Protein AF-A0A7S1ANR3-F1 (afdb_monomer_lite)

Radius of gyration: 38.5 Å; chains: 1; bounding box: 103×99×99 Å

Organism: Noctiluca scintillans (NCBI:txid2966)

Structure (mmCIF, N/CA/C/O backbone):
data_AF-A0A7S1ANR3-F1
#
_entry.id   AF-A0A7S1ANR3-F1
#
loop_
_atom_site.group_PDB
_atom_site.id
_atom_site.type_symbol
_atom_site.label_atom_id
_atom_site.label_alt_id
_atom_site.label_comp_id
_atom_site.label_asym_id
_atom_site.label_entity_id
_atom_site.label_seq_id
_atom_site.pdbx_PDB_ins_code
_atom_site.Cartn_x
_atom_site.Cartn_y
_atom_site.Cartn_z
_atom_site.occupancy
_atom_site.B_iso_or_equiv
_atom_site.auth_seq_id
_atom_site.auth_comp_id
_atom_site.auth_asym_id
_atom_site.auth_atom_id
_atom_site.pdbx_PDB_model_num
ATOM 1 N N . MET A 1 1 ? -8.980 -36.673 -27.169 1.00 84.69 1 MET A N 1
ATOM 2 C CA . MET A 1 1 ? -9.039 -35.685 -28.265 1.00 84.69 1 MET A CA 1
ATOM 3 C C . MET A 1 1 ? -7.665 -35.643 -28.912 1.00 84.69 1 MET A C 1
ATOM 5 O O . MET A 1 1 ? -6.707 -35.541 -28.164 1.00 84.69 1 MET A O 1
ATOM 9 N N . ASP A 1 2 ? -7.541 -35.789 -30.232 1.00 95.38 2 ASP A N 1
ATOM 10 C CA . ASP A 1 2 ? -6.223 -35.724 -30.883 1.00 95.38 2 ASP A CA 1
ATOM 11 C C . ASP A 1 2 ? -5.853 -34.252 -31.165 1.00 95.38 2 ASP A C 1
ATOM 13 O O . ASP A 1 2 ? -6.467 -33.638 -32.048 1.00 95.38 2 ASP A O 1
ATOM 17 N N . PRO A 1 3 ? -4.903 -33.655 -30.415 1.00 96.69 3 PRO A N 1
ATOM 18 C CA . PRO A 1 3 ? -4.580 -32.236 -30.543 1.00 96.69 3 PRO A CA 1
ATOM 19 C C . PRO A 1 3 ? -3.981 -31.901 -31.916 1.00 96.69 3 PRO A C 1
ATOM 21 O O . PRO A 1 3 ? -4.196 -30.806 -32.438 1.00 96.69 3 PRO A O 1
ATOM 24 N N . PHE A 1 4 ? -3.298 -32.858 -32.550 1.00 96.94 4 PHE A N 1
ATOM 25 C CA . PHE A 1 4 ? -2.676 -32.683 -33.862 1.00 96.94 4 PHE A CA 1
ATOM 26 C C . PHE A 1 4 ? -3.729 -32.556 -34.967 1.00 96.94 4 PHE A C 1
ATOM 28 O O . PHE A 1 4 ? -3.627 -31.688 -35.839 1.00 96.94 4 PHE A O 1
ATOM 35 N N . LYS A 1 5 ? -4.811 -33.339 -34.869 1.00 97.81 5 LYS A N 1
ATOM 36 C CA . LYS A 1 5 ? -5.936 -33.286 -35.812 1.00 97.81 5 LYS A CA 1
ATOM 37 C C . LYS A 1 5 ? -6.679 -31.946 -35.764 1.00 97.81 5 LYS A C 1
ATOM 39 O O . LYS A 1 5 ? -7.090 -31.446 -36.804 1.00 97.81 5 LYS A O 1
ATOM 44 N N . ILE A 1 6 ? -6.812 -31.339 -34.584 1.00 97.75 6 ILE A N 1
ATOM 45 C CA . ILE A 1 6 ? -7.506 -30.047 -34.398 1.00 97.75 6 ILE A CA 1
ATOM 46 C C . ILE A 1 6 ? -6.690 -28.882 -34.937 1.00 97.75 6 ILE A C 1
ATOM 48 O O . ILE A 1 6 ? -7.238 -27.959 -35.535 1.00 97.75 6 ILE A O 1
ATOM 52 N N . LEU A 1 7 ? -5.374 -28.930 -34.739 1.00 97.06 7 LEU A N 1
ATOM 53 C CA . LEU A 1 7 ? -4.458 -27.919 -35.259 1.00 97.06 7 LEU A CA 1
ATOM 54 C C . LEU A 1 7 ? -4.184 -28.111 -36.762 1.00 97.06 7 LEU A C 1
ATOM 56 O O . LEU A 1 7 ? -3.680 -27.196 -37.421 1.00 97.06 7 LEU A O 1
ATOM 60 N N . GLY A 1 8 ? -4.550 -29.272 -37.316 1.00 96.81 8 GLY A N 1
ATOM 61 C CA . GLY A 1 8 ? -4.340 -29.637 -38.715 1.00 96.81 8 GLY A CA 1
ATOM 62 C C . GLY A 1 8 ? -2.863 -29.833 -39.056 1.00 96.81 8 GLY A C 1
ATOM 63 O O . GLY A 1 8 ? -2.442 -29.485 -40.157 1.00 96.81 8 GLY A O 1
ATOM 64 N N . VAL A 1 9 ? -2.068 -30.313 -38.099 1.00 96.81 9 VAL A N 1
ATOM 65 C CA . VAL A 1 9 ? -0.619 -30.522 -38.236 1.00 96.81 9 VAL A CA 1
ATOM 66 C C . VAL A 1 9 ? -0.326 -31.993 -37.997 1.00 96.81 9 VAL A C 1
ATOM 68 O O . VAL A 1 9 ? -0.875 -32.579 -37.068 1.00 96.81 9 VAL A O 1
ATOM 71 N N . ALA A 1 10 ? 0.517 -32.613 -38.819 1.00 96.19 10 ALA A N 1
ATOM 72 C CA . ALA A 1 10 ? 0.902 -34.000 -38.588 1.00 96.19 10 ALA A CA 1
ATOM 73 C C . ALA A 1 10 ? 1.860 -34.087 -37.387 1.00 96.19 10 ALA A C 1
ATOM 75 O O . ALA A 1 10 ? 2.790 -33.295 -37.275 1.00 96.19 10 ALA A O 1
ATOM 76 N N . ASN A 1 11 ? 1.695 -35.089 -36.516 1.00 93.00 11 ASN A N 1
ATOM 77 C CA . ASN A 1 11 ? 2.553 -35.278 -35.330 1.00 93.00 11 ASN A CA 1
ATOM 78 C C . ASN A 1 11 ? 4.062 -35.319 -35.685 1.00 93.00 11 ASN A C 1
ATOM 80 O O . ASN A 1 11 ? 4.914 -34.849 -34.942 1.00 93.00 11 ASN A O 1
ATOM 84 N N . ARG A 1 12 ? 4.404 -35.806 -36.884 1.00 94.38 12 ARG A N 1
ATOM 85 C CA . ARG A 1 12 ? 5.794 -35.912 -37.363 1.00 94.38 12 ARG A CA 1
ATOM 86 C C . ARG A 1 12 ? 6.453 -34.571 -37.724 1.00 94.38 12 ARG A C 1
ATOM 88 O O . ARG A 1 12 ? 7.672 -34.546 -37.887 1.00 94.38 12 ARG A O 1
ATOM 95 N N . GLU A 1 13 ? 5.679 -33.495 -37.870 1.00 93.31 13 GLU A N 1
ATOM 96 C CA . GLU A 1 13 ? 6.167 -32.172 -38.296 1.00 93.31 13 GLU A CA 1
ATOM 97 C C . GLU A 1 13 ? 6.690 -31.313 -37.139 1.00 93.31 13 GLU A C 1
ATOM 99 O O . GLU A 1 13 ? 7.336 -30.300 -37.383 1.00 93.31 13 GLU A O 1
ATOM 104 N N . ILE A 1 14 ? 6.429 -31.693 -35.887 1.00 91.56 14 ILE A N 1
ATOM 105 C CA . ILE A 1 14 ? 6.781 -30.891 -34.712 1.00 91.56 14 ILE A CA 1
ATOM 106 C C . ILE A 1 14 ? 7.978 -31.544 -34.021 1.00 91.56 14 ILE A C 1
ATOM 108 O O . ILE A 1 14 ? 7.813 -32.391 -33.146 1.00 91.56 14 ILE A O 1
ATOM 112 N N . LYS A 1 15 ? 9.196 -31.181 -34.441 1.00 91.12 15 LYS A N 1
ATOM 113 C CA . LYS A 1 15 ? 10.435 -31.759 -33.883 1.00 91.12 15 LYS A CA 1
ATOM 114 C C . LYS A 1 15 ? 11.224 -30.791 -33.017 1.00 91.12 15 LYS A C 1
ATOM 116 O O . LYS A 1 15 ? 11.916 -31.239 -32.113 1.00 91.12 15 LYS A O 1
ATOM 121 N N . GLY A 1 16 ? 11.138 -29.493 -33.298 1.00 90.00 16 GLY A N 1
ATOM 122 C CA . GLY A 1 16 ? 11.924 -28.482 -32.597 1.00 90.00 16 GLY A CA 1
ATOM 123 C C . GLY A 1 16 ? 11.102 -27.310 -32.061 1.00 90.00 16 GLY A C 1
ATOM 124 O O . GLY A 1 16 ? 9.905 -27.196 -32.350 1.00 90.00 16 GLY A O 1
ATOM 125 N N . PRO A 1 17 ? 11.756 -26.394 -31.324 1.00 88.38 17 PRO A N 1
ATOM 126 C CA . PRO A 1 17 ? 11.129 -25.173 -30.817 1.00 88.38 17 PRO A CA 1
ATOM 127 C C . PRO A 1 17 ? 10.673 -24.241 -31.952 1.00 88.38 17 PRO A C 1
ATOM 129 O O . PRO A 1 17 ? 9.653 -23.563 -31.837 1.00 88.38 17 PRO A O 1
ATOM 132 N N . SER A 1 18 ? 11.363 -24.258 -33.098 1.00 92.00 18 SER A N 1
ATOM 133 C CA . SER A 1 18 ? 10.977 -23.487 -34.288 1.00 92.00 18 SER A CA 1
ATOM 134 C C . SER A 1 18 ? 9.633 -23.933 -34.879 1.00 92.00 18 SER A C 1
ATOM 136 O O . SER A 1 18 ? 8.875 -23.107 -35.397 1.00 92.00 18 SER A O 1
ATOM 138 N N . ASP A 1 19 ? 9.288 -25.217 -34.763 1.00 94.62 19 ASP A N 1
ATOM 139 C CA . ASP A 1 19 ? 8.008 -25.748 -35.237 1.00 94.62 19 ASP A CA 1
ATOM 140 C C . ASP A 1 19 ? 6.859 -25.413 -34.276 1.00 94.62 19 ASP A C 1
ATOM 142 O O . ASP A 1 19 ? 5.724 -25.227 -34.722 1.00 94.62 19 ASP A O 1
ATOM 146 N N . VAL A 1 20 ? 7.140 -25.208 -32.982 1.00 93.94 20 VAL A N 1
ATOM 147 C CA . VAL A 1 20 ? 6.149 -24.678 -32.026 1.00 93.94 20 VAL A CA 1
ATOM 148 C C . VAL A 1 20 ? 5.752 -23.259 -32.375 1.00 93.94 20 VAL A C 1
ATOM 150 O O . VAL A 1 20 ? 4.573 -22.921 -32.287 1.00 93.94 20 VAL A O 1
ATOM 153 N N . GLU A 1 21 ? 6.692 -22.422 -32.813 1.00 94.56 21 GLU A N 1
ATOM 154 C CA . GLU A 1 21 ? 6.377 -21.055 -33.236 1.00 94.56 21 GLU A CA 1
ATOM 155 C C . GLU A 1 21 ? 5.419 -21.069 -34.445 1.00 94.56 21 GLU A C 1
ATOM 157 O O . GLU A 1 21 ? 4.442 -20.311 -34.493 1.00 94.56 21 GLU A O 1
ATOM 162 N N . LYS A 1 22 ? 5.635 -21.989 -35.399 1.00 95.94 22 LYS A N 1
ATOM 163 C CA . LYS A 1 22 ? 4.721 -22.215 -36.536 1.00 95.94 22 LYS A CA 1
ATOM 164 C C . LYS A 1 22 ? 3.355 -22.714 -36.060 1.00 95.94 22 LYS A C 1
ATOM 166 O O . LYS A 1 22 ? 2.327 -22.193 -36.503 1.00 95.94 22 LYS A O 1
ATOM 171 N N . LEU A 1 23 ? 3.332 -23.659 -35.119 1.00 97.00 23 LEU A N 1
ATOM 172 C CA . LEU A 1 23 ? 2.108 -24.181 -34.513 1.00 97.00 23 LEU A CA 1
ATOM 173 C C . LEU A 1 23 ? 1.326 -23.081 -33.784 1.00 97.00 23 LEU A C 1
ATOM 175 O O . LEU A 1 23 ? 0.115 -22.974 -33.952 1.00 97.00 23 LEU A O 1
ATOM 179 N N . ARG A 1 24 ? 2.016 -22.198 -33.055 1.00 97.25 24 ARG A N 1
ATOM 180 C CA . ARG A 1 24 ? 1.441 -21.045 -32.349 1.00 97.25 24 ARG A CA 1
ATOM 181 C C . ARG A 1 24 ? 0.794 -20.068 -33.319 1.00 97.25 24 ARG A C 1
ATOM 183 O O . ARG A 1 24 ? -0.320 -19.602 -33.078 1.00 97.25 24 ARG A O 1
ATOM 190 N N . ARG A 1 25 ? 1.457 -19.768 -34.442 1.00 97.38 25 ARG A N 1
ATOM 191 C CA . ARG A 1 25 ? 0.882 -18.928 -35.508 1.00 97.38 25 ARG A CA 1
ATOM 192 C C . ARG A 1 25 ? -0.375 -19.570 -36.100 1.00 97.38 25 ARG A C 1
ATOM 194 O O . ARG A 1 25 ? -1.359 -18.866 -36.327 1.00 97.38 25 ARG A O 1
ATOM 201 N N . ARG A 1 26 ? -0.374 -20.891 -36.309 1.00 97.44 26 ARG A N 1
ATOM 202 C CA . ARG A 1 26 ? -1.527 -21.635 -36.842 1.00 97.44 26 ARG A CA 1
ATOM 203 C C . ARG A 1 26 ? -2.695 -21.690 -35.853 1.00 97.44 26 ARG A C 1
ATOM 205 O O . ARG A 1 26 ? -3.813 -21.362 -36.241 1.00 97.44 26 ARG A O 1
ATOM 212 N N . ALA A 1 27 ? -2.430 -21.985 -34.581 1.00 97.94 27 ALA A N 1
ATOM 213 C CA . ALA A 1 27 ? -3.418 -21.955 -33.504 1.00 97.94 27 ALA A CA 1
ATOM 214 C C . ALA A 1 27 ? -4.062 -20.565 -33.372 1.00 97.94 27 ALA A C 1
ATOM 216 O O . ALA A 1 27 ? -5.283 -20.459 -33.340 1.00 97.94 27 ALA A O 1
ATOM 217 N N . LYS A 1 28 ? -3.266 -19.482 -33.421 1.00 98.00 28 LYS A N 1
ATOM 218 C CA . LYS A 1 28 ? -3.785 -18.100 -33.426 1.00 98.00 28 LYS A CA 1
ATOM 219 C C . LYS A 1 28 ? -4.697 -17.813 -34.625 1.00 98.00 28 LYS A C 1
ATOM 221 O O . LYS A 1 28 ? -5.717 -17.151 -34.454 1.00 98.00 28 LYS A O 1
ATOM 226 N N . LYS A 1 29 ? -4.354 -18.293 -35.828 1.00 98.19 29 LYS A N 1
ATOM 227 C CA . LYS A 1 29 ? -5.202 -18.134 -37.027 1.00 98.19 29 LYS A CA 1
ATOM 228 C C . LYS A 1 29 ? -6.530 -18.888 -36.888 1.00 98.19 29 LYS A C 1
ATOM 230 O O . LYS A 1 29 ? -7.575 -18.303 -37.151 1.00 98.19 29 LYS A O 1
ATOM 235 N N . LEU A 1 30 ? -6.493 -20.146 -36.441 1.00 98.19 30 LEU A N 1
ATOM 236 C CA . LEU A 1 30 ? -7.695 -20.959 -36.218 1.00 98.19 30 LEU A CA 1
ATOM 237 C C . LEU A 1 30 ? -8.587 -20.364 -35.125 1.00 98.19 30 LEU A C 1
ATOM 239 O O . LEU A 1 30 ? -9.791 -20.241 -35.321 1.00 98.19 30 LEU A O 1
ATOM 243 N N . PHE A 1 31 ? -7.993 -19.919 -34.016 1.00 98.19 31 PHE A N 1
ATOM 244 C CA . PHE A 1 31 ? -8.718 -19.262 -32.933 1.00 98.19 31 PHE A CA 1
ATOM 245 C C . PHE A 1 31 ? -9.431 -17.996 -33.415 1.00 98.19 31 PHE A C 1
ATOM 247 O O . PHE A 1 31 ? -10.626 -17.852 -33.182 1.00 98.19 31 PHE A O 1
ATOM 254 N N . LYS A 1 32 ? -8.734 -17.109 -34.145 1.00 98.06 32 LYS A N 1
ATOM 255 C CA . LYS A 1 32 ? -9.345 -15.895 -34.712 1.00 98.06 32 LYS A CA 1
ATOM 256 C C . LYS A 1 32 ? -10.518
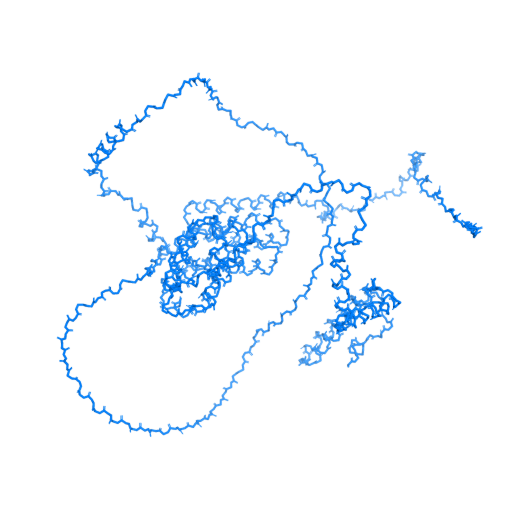 -16.222 -35.638 1.00 98.06 32 LYS A C 
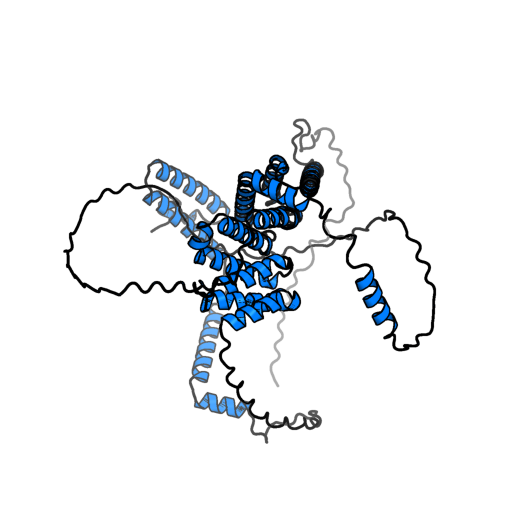1
ATOM 258 O O . LYS A 1 32 ? -11.548 -15.568 -35.537 1.00 98.06 32 LYS A O 1
ATOM 263 N N . ARG A 1 33 ? -10.382 -17.250 -36.484 1.00 98.25 33 ARG A N 1
ATOM 264 C CA . ARG A 1 33 ? -11.450 -17.700 -37.387 1.00 98.25 33 ARG A CA 1
ATOM 265 C C . ARG A 1 33 ? -12.675 -18.217 -36.622 1.00 98.25 33 ARG A C 1
ATOM 267 O O . ARG A 1 33 ? -13.782 -17.747 -36.865 1.00 98.25 33 ARG A O 1
ATOM 274 N N . TYR A 1 34 ? -12.491 -19.127 -35.664 1.00 98.25 34 TYR A N 1
ATOM 275 C CA . TYR A 1 34 ? -13.611 -19.654 -34.872 1.00 98.25 34 TYR A CA 1
ATOM 276 C C . TYR A 1 34 ? -14.250 -18.593 -33.973 1.00 98.25 34 TYR A C 1
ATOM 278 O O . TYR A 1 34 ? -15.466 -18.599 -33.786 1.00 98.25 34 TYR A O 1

##########

● BRIEF
Print exactly the lines of the listing above starting at the line containing "ATOM 11 C C" and ending at the line containing "ATOM 39 O O", both included.

● ANSWER AREA
ATOM 11 C C . ASP A 1 2 ? -5.853 -34.252 -31.165 1.00 95.38 2 ASP A C 1
ATOM 13 O O . ASP A 1 2 ? -6.467 -33.638 -32.048 1.00 95.38 2 ASP A O 1
ATOM 17 N N . PRO A 1 3 ? -4.903 -33.655 -30.415 1.00 96.69 3 PRO A N 1
ATOM 18 C CA . PRO A 1 3 ? -4.580 -32.236 -30.543 1.00 96.69 3 PRO A CA 1
ATOM 19 C C . PRO A 1 3 ? -3.981 -31.901 -31.916 1.00 96.69 3 PRO A C 1
ATOM 21 O O . PRO A 1 3 ? -4.196 -30.806 -32.438 1.00 96.69 3 PRO A O 1
ATOM 24 N N . PHE A 1 4 ? -3.298 -32.858 -32.550 1.00 96.94 4 PHE A N 1
ATOM 25 C CA . PHE A 1 4 ? -2.676 -32.683 -33.862 1.00 96.94 4 PHE A CA 1
ATOM 26 C C . PHE A 1 4 ? -3.729 -32.556 -34.967 1.00 96.94 4 PHE A C 1
ATOM 28 O O . PHE A 1 4 ? -3.627 -31.688 -35.839 1.00 96.94 4 PHE A O 1
ATOM 35 N N . LYS A 1 5 ? -4.811 -33.339 -34.869 1.00 97.81 5 LYS A N 1
ATOM 36 C CA . LYS A 1 5 ? -5.936 -33.286 -35.812 1.00 97.81 5 LYS A CA 1
ATOM 37 C C . LYS A 1 5 ? -6.679 -31.946 -35.764 1.00 97.81 5 LYS A C 1
ATOM 39 O O . LYS A 1 5 ? -7.090 -31.446 -36.804 1.00 97.81 5 LYS A O 1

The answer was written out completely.